Red Hat Bugzilla – Bug 1277662
Question regarding the relevance of the custom soname for openssl libraries in >= 1.0.0 versions
Last modified: 2015-11-04 03:11:42 EST
Due to apparent historical reasons, Fedora uses a different soname for the openssl libraries (libssl and libcrypto) than the one defined upstream .
From what I understood this might have been needed for pre-1.0.0 versions due to functionalities that had to be stripped due to patent issues.

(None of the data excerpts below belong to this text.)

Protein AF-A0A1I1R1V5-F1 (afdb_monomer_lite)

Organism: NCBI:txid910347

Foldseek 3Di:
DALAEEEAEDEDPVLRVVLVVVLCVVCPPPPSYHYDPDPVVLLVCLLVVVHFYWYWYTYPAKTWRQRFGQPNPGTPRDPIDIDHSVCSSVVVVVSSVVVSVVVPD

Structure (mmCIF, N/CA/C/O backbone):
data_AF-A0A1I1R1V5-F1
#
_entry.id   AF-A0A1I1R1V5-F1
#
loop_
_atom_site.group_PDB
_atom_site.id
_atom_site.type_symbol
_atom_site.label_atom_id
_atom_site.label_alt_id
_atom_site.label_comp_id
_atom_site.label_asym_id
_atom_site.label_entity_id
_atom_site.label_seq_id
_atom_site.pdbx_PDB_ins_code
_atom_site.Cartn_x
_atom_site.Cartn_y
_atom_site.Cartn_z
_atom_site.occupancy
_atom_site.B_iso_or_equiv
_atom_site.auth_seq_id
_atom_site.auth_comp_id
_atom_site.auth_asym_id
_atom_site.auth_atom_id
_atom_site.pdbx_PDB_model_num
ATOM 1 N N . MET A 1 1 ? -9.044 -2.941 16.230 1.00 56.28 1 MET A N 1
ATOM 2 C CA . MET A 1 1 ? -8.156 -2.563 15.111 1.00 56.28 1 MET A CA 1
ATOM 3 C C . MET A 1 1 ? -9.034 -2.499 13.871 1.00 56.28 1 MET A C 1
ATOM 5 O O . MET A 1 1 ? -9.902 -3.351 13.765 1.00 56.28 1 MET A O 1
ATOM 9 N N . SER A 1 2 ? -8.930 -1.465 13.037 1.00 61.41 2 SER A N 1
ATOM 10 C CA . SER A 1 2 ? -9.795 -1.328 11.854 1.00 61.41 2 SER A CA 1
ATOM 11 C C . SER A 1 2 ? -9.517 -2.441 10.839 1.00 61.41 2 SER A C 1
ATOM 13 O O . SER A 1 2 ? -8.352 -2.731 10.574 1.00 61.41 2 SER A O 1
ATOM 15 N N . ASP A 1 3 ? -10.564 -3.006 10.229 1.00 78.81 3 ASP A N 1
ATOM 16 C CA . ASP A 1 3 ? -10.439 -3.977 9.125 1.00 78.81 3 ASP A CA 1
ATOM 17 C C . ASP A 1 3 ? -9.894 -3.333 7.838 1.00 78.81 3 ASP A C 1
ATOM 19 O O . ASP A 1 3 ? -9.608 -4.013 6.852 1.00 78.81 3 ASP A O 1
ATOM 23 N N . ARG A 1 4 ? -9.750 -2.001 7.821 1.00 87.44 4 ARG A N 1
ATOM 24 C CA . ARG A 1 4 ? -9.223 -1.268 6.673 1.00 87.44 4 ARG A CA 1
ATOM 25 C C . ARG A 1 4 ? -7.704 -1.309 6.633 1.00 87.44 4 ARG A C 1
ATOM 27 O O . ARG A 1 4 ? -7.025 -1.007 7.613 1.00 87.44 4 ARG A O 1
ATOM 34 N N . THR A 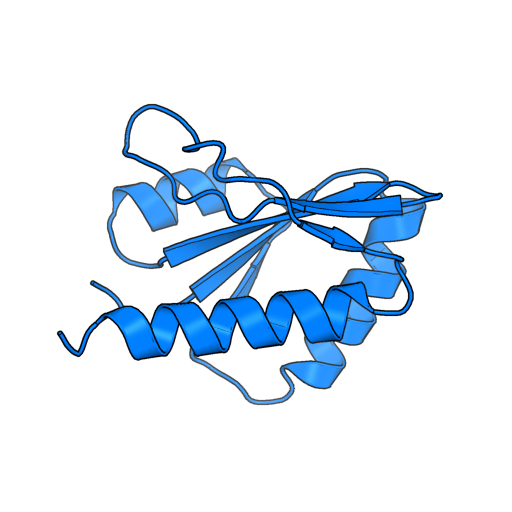1 5 ? -7.178 -1.577 5.448 1.00 88.88 5 THR A N 1
ATOM 35 C CA . THR A 1 5 ? -5.752 -1.529 5.142 1.00 88.88 5 THR A CA 1
ATOM 36 C C . THR A 1 5 ? -5.454 -0.386 4.175 1.00 88.88 5 THR A C 1
ATOM 38 O O . THR A 1 5 ? -6.168 -0.174 3.198 1.00 88.88 5 THR A O 1
ATOM 41 N N . LEU A 1 6 ? -4.385 0.360 4.426 1.00 90.38 6 LEU A N 1
ATOM 42 C CA . LEU A 1 6 ? -3.870 1.386 3.528 1.00 90.38 6 LEU A CA 1
ATOM 43 C C . LEU A 1 6 ? -2.484 0.975 3.030 1.00 90.38 6 LEU A C 1
ATOM 45 O O . LEU A 1 6 ? -1.539 0.866 3.810 1.00 90.38 6 LEU A O 1
ATOM 49 N N . LEU A 1 7 ? -2.354 0.786 1.721 1.00 91.19 7 LEU A N 1
ATOM 50 C CA . LEU A 1 7 ? -1.064 0.591 1.071 1.00 91.19 7 LEU A CA 1
ATOM 51 C C . LEU A 1 7 ? -0.416 1.956 0.821 1.00 91.19 7 LEU A C 1
ATOM 53 O O . LEU A 1 7 ? -0.944 2.772 0.064 1.00 91.19 7 LEU A O 1
ATOM 57 N N . TYR A 1 8 ? 0.732 2.206 1.441 1.00 92.19 8 TYR A N 1
ATOM 58 C CA . TYR A 1 8 ? 1.568 3.373 1.180 1.00 92.19 8 TYR A CA 1
ATOM 59 C C . TYR A 1 8 ? 2.685 2.998 0.201 1.00 92.19 8 TYR A C 1
ATOM 61 O O . TYR A 1 8 ? 3.665 2.363 0.586 1.00 92.19 8 TYR A O 1
ATOM 69 N N . LEU A 1 9 ? 2.541 3.390 -1.064 1.00 91.25 9 LEU A N 1
ATOM 70 C CA . LEU A 1 9 ? 3.536 3.157 -2.107 1.00 91.25 9 LEU A CA 1
ATOM 71 C C . LEU A 1 9 ? 4.568 4.290 -2.106 1.00 91.25 9 LEU A C 1
ATOM 73 O O . LEU A 1 9 ? 4.212 5.465 -2.110 1.00 91.25 9 LEU A O 1
ATOM 77 N N . THR A 1 10 ? 5.848 3.939 -2.125 1.00 90.38 10 THR A N 1
ATOM 78 C CA . THR A 1 10 ? 6.971 4.884 -2.116 1.00 90.38 10 THR A CA 1
ATOM 79 C C . THR A 1 10 ? 8.135 4.336 -2.938 1.00 90.38 10 THR A C 1
ATOM 81 O O . THR A 1 10 ? 8.187 3.138 -3.206 1.00 90.38 10 THR A O 1
ATOM 84 N N . GLY A 1 11 ? 9.082 5.188 -3.325 1.00 86.69 11 GLY A N 1
ATOM 85 C CA . GLY A 1 11 ? 10.264 4.800 -4.094 1.00 86.69 11 GLY A CA 1
ATOM 86 C C . GLY A 1 11 ? 10.365 5.550 -5.417 1.00 86.69 11 GLY A C 1
ATOM 87 O O . GLY A 1 11 ? 10.030 6.728 -5.486 1.00 86.69 11 GLY A O 1
ATOM 88 N N . ASP A 1 12 ? 10.864 4.877 -6.451 1.00 86.12 12 ASP A N 1
ATOM 89 C CA . ASP A 1 12 ? 11.081 5.470 -7.770 1.00 86.12 12 ASP A CA 1
ATOM 90 C C . ASP A 1 12 ? 9.762 5.611 -8.546 1.00 86.12 12 ASP A C 1
ATOM 92 O O . ASP A 1 12 ? 9.123 4.610 -8.878 1.00 86.12 12 ASP A O 1
ATOM 96 N N . ASP A 1 13 ? 9.393 6.845 -8.900 1.00 85.06 13 ASP A N 1
ATOM 97 C CA . ASP A 1 13 ? 8.157 7.172 -9.624 1.00 85.06 13 ASP A CA 1
ATOM 98 C C . ASP A 1 13 ? 7.964 6.361 -10.916 1.00 85.06 13 ASP A C 1
ATOM 100 O O . ASP A 1 13 ? 6.845 5.953 -11.243 1.00 85.06 13 ASP A O 1
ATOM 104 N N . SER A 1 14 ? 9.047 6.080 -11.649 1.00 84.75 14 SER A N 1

I'm not competent enough to say if this custom soname is still relevant API-wise, but since most other GNU/Linux distros do not change this soname, it introduces compatibility issues for binaries dynamically linked against openssl on a non-Fedora system when trying to run them on Fedora (see e.g.  or one of the various forum topics telling Fedora users to make symlinks), since distros like Debian, Ubuntu or Mageia link against libssl.so.1.0.0 and libcrypto.so.1.0.0, while Fedora provides .so.10.
So I just wanted to question the current relevance of this custom soname, to see if Fedora could go in a more upstream-compatible direction (or have the soname changed upstream if need be).
Thanks in advance.
There is no ABI compatibility among OpenSSL in various distributions unless they really care about it and keep the patches and enabled/disabled feature sets of OpenSSL exactly the same. I did not look at the other distros in depth but I do not expect them to carry the same stuff as we do in for example the FIPS support patches, etc. So the non-upstream soname is still very much relevant for Fedora. I might look at the issue again once we will be rebasing to the current upstream master branch (i.e. openssl-1.1.0) as that version will break ABI again.